Records from a dataset:
--------

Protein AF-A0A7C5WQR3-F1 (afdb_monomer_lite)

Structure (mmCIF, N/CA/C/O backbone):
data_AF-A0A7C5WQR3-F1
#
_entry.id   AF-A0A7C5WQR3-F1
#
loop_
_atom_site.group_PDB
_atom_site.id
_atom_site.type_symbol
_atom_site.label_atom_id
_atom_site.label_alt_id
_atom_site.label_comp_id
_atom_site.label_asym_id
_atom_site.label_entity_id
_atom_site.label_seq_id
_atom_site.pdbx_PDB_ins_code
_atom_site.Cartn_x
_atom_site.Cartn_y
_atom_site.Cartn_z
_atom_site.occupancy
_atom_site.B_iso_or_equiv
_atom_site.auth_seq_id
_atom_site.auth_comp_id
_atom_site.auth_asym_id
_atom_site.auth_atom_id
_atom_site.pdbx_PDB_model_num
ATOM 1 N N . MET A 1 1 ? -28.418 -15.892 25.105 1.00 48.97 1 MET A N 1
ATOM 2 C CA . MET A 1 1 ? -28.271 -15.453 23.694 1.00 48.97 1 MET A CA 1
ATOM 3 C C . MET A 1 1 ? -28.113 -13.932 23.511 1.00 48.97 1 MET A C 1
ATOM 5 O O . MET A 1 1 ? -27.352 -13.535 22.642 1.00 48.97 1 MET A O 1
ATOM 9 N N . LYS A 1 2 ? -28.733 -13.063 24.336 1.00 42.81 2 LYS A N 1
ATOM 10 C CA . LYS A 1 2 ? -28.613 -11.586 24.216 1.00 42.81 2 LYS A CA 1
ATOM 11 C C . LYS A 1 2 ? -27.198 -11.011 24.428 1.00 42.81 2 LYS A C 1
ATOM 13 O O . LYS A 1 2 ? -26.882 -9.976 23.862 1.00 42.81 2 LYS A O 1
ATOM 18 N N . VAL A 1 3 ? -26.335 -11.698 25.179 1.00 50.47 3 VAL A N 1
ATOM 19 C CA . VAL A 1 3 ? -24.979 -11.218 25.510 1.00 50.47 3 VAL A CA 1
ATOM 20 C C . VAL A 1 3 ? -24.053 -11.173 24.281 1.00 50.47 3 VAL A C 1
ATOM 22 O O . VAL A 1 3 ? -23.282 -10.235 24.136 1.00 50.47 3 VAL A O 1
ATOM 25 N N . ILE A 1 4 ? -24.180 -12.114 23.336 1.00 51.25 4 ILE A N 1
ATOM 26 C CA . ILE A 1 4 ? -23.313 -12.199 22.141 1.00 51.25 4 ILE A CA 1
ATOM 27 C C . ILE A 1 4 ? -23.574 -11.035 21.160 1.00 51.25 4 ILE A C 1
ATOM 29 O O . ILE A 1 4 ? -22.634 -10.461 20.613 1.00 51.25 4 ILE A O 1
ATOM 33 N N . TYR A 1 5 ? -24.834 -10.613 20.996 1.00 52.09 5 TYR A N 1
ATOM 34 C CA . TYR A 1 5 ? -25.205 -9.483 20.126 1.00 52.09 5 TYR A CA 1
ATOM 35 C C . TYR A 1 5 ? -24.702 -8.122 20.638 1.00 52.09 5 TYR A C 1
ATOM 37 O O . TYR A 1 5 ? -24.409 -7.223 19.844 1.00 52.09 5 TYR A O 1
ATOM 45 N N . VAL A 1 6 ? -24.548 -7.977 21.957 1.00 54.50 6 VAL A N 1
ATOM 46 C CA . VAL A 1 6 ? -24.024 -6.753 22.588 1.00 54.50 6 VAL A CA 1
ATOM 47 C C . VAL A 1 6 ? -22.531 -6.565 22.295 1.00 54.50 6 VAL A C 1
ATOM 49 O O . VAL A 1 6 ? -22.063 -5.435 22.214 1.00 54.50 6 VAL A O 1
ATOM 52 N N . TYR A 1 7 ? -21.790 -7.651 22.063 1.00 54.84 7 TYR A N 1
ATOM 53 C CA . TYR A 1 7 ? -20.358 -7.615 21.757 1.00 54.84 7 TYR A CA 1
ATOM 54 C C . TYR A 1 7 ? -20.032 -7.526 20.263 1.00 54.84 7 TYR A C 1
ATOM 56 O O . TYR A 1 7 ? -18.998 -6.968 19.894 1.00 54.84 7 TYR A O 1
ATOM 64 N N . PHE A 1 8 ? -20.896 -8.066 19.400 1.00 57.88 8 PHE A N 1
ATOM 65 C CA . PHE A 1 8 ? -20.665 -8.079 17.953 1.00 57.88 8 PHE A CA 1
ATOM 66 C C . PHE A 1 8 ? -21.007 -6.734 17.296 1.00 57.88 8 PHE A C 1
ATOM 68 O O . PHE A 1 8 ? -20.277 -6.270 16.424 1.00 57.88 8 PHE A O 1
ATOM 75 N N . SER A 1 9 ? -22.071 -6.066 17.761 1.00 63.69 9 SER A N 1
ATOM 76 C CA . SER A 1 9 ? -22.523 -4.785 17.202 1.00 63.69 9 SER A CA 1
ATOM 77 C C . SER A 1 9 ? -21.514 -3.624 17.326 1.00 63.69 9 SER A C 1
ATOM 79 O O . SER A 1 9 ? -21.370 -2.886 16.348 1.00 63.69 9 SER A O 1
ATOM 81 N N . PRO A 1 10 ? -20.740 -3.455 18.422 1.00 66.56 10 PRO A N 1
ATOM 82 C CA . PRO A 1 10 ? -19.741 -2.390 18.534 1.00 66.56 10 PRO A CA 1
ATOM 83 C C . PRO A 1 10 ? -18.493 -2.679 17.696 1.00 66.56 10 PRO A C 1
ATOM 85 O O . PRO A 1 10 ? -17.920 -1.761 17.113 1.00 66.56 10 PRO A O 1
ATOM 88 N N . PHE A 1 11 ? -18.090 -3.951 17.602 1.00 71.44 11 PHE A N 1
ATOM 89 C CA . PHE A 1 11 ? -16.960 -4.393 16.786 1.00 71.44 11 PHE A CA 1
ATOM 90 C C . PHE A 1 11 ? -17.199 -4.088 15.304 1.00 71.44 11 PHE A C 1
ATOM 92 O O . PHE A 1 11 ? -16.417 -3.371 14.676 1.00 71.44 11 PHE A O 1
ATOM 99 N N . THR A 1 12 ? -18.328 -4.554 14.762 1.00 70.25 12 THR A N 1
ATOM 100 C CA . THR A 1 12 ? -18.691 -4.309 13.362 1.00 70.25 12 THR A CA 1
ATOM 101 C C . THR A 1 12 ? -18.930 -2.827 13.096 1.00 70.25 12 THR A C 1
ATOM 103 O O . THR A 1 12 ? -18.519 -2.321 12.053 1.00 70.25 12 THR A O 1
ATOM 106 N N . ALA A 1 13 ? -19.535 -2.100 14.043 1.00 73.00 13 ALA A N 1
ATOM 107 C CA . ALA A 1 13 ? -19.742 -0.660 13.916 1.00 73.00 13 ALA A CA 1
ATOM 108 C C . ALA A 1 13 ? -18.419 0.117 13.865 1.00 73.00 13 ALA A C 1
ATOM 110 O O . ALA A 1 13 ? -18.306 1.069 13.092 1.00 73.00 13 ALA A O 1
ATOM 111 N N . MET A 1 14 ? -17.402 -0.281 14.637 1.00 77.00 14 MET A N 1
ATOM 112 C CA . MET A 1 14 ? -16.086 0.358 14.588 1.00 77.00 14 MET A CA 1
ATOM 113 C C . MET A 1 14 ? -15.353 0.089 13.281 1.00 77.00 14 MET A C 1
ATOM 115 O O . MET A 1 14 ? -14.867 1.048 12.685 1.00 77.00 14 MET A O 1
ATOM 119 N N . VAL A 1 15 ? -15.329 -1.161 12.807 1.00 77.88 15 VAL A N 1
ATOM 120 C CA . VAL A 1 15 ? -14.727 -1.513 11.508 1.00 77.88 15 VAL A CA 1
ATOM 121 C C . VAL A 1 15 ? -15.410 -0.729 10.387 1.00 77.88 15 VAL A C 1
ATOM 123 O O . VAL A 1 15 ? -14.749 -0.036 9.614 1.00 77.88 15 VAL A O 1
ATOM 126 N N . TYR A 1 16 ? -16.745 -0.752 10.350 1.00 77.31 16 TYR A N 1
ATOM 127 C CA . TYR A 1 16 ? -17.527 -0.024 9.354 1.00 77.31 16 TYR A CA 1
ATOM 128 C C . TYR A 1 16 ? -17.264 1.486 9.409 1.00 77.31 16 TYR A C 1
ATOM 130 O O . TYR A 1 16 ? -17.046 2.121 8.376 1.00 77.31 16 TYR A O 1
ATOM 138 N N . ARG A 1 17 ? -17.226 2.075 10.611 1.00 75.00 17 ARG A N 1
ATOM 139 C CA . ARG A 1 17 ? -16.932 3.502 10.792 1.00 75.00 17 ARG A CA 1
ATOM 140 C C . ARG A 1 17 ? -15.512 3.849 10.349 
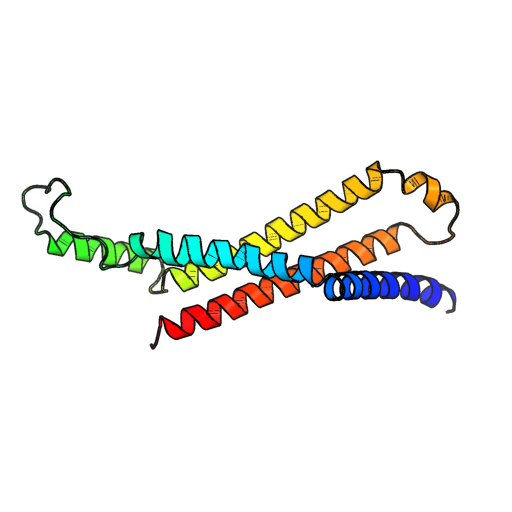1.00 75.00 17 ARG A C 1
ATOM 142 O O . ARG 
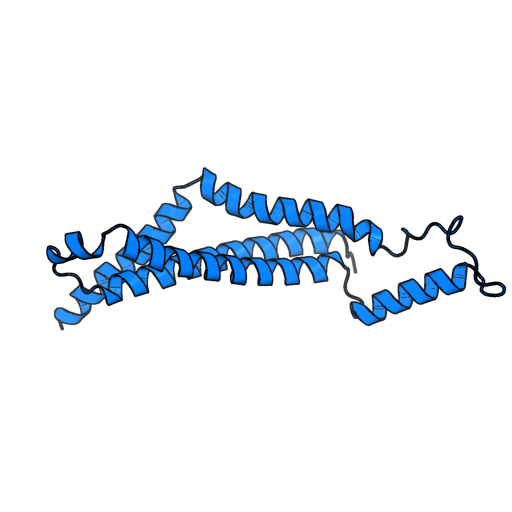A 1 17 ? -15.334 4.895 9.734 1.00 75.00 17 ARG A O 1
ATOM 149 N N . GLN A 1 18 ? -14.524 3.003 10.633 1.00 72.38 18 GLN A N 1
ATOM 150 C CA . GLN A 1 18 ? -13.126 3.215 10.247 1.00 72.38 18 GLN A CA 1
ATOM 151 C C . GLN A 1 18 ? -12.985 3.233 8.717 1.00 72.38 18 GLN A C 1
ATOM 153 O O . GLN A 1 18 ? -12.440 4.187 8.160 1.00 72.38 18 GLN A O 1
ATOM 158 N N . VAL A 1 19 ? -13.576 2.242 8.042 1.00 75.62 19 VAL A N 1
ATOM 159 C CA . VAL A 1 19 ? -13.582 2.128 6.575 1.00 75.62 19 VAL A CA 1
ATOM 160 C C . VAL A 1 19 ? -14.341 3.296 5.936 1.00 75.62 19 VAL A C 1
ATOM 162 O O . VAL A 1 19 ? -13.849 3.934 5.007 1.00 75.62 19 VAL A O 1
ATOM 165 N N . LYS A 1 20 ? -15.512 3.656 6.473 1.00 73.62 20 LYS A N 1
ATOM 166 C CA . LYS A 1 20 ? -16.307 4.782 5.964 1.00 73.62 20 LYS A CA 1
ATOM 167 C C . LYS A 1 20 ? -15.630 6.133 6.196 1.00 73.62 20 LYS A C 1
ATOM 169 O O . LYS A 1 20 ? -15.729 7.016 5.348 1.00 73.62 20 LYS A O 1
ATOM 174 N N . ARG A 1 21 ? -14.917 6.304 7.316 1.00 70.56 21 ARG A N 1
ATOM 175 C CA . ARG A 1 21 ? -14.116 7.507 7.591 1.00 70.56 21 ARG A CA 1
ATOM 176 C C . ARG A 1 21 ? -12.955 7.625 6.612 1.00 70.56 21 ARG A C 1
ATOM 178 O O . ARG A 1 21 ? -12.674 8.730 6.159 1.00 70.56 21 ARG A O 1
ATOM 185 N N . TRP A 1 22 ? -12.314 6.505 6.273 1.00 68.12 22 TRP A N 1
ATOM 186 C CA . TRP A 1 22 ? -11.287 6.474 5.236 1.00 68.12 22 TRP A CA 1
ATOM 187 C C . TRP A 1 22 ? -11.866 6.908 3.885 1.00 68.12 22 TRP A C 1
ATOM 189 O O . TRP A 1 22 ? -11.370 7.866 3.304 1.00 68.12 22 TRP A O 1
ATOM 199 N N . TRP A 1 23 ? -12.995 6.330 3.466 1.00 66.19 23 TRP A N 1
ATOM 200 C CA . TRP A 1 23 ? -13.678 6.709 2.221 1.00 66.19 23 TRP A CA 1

--------

__Work item__
Reproduce only the lines running from the one that contains "ATOM 167 C C" to the last line of the records.

__Task response__
ATOM 167 C C . LYS A 1 20 ? -15.630 6.133 6.196 1.00 73.62 20 LYS A C 1
ATOM 169 O O . LYS A 1 20 ? -15.729 7.016 5.348 1.00 73.62 20 LYS A O 1
ATOM 174 N N . ARG A 1 21 ? -14.917 6.304 7.316 1.00 70.56 21 ARG A N 1
ATOM 175 C CA . ARG A 1 21 ? -14.116 7.507 7.591 1.00 70.56 21 ARG A CA 1
ATOM 176 C C . ARG A 1 21 ? -12.955 7.625 6.612 1.00 70.56 21 ARG A C 1
ATOM 178 O O . ARG A 1 21 ? -12.674 8.730 6.159 1.00 70.56 21 ARG A O 1
ATOM 185 N N . TRP A 1 22 ? -12.314 6.505 6.273 1.00 68.12 22 TRP A N 1
ATOM 186 C CA . TRP A 1 22 ? -11.287 6.474 5.236 1.00 68.12 22 TRP A CA 1
ATOM 187 C C . TRP A 1 22 ? -11.866 6.908 3.885 1.00 68.12 22 TRP A C 1
ATOM 189 O O . TRP A 1 22 ? -11.370 7.866 3.304 1.00 68.12 22 TRP A O 1
ATOM 199 N N . TRP A 1 23 ? -12.995 6.330 3.466 1.00 66.19 23 TRP A N 1
ATOM 200 C CA . TRP A 1 23 ? -13.678 6.709 2.221 1.00 66.19 23 TRP A CA 1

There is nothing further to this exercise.